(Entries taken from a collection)
[Start of Attachment]

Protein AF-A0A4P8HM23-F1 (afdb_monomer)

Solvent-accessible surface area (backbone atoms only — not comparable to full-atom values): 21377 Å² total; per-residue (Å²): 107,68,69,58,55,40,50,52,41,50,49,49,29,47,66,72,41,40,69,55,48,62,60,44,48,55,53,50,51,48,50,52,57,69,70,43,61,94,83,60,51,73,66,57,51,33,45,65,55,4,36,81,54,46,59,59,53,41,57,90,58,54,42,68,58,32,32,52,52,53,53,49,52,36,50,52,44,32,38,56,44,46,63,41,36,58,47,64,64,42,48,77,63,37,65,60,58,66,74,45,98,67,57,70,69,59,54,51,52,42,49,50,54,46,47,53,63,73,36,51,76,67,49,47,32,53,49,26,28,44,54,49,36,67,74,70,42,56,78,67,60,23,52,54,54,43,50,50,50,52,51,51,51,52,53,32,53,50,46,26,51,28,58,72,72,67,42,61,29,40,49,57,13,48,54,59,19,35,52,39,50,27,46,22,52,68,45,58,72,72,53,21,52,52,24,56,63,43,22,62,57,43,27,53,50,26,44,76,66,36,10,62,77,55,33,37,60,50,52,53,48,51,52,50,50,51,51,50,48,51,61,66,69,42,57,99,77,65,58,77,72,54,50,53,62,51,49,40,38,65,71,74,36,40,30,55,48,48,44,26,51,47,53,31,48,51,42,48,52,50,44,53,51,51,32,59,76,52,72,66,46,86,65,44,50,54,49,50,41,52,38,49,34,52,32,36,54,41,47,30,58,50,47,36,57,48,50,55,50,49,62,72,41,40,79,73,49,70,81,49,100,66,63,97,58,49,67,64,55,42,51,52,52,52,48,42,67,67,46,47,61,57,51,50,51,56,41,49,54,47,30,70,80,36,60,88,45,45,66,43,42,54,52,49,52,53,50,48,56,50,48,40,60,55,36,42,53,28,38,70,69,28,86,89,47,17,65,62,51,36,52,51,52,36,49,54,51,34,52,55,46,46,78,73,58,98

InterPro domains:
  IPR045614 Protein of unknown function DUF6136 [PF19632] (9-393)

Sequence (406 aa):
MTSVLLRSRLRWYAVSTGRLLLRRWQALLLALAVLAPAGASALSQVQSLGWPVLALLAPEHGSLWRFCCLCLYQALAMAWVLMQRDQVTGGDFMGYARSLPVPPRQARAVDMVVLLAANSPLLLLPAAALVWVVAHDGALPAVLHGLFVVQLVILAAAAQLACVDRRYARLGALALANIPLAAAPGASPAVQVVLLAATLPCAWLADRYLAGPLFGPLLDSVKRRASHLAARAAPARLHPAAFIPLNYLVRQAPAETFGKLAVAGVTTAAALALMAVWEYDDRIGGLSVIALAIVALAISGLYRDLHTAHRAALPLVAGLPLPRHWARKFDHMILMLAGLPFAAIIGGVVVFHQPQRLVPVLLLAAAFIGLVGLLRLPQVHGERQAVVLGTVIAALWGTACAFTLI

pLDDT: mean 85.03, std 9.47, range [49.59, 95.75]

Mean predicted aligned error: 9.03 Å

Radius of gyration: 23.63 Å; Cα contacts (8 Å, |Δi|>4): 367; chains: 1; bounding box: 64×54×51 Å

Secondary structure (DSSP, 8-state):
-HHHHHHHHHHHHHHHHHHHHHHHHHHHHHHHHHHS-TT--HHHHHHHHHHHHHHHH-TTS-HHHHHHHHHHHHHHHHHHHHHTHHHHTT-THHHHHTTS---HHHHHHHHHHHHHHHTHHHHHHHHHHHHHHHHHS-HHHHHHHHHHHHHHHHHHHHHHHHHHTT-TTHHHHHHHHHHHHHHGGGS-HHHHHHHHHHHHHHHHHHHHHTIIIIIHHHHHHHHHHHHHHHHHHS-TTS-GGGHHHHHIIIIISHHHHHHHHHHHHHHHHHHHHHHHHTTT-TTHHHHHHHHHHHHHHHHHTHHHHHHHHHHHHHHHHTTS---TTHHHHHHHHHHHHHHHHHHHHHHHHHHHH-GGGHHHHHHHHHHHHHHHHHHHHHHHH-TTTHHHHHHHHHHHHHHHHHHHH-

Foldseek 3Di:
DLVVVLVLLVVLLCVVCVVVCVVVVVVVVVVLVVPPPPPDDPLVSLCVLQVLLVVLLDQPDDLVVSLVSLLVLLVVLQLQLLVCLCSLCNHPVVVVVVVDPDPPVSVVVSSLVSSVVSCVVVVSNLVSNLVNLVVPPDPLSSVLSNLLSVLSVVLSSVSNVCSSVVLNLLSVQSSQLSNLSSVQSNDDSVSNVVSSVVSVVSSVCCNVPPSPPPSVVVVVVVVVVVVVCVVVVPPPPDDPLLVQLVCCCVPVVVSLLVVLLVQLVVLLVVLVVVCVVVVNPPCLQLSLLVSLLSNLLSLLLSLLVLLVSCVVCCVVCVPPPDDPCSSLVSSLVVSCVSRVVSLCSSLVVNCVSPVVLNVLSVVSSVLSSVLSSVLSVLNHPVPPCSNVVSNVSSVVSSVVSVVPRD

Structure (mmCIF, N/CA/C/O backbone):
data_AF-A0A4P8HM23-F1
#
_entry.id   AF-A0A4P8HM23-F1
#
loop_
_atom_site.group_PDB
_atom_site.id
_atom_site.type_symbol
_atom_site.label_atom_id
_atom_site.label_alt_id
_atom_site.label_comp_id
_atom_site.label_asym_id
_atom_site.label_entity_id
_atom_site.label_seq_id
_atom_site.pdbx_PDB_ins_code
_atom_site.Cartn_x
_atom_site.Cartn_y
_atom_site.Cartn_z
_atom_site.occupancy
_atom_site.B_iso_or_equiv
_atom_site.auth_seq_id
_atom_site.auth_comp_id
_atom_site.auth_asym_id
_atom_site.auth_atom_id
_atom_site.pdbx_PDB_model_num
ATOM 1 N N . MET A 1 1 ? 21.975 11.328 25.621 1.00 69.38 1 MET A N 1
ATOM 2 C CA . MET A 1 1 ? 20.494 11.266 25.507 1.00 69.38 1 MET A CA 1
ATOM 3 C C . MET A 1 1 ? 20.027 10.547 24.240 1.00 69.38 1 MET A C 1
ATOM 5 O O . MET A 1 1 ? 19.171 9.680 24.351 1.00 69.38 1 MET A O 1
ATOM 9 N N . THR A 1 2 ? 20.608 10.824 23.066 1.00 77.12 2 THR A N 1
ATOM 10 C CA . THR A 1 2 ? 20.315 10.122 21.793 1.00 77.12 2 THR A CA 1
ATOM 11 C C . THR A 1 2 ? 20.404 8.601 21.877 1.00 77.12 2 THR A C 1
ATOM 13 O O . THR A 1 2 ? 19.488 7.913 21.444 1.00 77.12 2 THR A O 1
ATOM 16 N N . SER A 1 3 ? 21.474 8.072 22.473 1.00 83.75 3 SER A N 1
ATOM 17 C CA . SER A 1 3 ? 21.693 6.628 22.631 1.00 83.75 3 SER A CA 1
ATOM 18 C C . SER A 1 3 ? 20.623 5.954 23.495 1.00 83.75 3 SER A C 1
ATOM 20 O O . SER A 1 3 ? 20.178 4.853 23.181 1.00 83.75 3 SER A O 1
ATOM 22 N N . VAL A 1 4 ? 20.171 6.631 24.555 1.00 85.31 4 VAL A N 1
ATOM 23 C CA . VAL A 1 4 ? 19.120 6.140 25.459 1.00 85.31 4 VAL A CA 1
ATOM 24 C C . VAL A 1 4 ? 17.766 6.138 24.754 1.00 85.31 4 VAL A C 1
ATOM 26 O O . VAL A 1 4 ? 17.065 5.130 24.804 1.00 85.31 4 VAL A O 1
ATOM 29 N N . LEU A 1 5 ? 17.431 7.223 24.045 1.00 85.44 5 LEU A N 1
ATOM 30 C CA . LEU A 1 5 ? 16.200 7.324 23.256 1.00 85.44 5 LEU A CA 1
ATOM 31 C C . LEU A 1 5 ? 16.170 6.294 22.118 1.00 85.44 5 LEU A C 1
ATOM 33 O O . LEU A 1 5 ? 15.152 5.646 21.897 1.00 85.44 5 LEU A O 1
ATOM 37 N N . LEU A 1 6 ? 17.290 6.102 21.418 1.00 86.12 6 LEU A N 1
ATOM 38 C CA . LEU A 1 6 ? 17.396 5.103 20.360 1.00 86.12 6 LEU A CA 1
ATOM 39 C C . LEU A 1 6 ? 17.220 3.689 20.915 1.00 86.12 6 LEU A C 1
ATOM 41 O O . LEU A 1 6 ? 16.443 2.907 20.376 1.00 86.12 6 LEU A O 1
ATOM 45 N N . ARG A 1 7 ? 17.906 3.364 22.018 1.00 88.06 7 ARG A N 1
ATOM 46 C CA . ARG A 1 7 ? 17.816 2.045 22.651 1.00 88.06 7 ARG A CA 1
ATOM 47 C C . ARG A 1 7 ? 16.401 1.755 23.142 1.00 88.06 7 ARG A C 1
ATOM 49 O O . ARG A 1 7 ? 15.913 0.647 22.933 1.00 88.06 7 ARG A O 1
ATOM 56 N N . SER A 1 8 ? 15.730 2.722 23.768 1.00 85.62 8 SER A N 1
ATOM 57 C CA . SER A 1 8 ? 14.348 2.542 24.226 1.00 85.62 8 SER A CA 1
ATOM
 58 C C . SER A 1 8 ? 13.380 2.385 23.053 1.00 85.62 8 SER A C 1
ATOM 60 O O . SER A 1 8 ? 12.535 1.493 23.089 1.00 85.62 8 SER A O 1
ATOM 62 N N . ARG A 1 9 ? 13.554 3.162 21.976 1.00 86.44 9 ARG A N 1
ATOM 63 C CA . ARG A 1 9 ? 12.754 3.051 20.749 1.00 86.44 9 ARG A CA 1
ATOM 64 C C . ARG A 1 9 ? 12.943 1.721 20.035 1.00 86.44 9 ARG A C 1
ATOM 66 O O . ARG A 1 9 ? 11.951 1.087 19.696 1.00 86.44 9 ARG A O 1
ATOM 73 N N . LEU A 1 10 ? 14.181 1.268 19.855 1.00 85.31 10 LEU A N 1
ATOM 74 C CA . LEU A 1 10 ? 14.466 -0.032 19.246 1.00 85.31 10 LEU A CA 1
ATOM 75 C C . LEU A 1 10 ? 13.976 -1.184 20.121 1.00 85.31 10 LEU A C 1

[End of Attachment]
[Start of Attachment]

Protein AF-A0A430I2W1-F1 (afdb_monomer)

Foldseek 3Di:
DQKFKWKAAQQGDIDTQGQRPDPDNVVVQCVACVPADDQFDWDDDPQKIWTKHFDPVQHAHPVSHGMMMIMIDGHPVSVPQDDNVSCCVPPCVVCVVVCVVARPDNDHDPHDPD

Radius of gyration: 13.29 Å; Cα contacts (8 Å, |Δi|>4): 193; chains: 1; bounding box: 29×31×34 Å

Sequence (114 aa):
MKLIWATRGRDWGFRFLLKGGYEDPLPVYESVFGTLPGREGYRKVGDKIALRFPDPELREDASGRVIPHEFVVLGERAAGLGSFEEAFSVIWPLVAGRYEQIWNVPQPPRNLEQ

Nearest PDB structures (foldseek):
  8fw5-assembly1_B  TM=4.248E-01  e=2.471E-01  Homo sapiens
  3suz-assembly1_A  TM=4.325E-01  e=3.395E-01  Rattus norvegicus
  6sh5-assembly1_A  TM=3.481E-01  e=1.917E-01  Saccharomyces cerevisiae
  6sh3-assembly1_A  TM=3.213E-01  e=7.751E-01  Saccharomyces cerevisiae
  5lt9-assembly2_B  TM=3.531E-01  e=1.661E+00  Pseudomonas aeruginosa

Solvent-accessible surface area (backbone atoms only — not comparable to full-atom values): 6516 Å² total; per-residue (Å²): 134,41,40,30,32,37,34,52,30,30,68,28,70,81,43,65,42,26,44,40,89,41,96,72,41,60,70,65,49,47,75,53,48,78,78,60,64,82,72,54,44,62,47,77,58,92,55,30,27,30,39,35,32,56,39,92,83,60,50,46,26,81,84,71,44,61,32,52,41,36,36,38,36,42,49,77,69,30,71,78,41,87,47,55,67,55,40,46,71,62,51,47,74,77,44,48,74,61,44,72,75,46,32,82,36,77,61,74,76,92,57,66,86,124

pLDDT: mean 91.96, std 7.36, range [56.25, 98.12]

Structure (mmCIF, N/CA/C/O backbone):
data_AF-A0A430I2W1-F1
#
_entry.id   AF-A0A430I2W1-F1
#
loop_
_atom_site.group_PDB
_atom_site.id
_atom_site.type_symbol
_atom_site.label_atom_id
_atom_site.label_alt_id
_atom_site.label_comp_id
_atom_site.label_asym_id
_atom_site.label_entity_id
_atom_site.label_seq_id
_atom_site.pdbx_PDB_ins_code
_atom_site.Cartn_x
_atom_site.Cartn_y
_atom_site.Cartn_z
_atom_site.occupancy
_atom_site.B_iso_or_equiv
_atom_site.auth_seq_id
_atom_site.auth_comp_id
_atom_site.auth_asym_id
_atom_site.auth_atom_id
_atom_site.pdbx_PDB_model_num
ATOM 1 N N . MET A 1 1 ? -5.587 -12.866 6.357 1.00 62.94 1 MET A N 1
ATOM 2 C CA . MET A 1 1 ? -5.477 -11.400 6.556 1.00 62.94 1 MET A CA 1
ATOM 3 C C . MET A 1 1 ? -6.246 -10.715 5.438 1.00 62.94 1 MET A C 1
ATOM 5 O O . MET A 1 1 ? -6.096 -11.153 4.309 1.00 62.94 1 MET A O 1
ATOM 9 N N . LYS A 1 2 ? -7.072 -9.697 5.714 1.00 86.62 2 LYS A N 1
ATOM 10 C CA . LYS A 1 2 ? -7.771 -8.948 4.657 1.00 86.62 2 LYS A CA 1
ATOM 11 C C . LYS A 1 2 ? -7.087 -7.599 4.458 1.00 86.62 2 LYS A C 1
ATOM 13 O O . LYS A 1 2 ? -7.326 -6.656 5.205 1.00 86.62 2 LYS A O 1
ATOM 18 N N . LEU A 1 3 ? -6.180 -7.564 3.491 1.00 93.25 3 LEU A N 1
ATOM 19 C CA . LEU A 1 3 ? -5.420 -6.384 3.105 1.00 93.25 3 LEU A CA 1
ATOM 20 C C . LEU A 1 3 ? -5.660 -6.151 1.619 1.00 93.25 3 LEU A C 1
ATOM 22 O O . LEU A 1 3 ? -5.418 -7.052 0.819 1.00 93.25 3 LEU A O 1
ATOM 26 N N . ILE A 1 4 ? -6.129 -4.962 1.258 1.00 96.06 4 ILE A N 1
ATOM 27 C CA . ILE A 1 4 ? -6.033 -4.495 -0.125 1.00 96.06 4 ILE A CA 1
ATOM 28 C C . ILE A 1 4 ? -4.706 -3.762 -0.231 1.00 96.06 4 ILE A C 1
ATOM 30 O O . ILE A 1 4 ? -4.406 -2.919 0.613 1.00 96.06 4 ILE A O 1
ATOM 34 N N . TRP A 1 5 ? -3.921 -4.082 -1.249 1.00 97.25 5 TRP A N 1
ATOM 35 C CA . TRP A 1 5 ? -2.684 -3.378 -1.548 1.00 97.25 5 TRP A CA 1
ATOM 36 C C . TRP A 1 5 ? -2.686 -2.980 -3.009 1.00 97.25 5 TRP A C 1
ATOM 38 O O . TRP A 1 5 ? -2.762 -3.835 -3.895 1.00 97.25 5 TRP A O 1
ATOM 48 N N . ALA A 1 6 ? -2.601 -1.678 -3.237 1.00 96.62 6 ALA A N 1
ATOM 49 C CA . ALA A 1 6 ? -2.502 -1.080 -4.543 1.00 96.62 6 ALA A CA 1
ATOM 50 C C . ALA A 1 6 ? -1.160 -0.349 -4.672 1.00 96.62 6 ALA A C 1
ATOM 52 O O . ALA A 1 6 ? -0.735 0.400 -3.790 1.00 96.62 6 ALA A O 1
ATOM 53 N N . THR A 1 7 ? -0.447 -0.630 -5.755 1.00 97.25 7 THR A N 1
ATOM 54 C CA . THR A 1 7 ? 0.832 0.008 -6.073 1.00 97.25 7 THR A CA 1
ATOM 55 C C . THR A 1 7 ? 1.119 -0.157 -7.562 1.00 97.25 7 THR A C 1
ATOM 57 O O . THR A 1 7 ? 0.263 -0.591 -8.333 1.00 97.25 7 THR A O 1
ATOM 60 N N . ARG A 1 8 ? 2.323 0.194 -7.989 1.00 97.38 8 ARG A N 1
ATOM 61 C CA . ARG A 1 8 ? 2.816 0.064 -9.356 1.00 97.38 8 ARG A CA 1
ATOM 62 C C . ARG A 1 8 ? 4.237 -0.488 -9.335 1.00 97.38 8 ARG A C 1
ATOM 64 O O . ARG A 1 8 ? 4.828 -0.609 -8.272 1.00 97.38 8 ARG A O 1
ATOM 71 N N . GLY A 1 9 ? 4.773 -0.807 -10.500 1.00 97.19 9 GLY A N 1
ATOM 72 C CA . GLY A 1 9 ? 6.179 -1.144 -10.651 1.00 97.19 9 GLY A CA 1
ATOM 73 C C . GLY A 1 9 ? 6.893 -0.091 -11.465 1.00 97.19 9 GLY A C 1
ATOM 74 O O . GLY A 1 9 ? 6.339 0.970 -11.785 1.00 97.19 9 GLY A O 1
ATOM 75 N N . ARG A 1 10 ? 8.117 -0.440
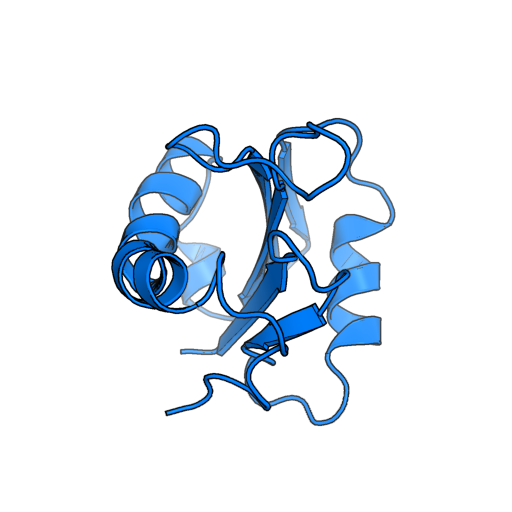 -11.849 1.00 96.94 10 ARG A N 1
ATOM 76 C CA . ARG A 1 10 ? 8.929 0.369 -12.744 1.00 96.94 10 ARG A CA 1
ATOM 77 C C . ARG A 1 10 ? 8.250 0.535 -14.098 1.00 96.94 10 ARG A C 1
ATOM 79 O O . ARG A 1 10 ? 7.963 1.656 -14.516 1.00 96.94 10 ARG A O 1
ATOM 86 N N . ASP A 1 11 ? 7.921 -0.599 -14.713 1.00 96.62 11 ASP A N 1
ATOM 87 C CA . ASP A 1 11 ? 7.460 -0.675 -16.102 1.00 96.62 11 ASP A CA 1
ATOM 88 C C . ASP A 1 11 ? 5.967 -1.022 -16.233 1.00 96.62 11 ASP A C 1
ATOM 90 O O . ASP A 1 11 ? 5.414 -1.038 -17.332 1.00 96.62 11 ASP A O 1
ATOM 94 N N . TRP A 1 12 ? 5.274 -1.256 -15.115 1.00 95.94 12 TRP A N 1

[End of Attachment]

__Your task__:
Take every line from the records above that has the word "chains" and copy it.

__Task output__:
Radius of gyration: 23.63 Å; Cα contacts (8 Å, |Δi|>4): 367; chains: 1; bounding box: 64×54×51 Å
Radius of gyration: 13.29 Å; Cα contacts (8 Å, |Δi|>4): 193; chains: 1; bounding box: 29×31×34 Å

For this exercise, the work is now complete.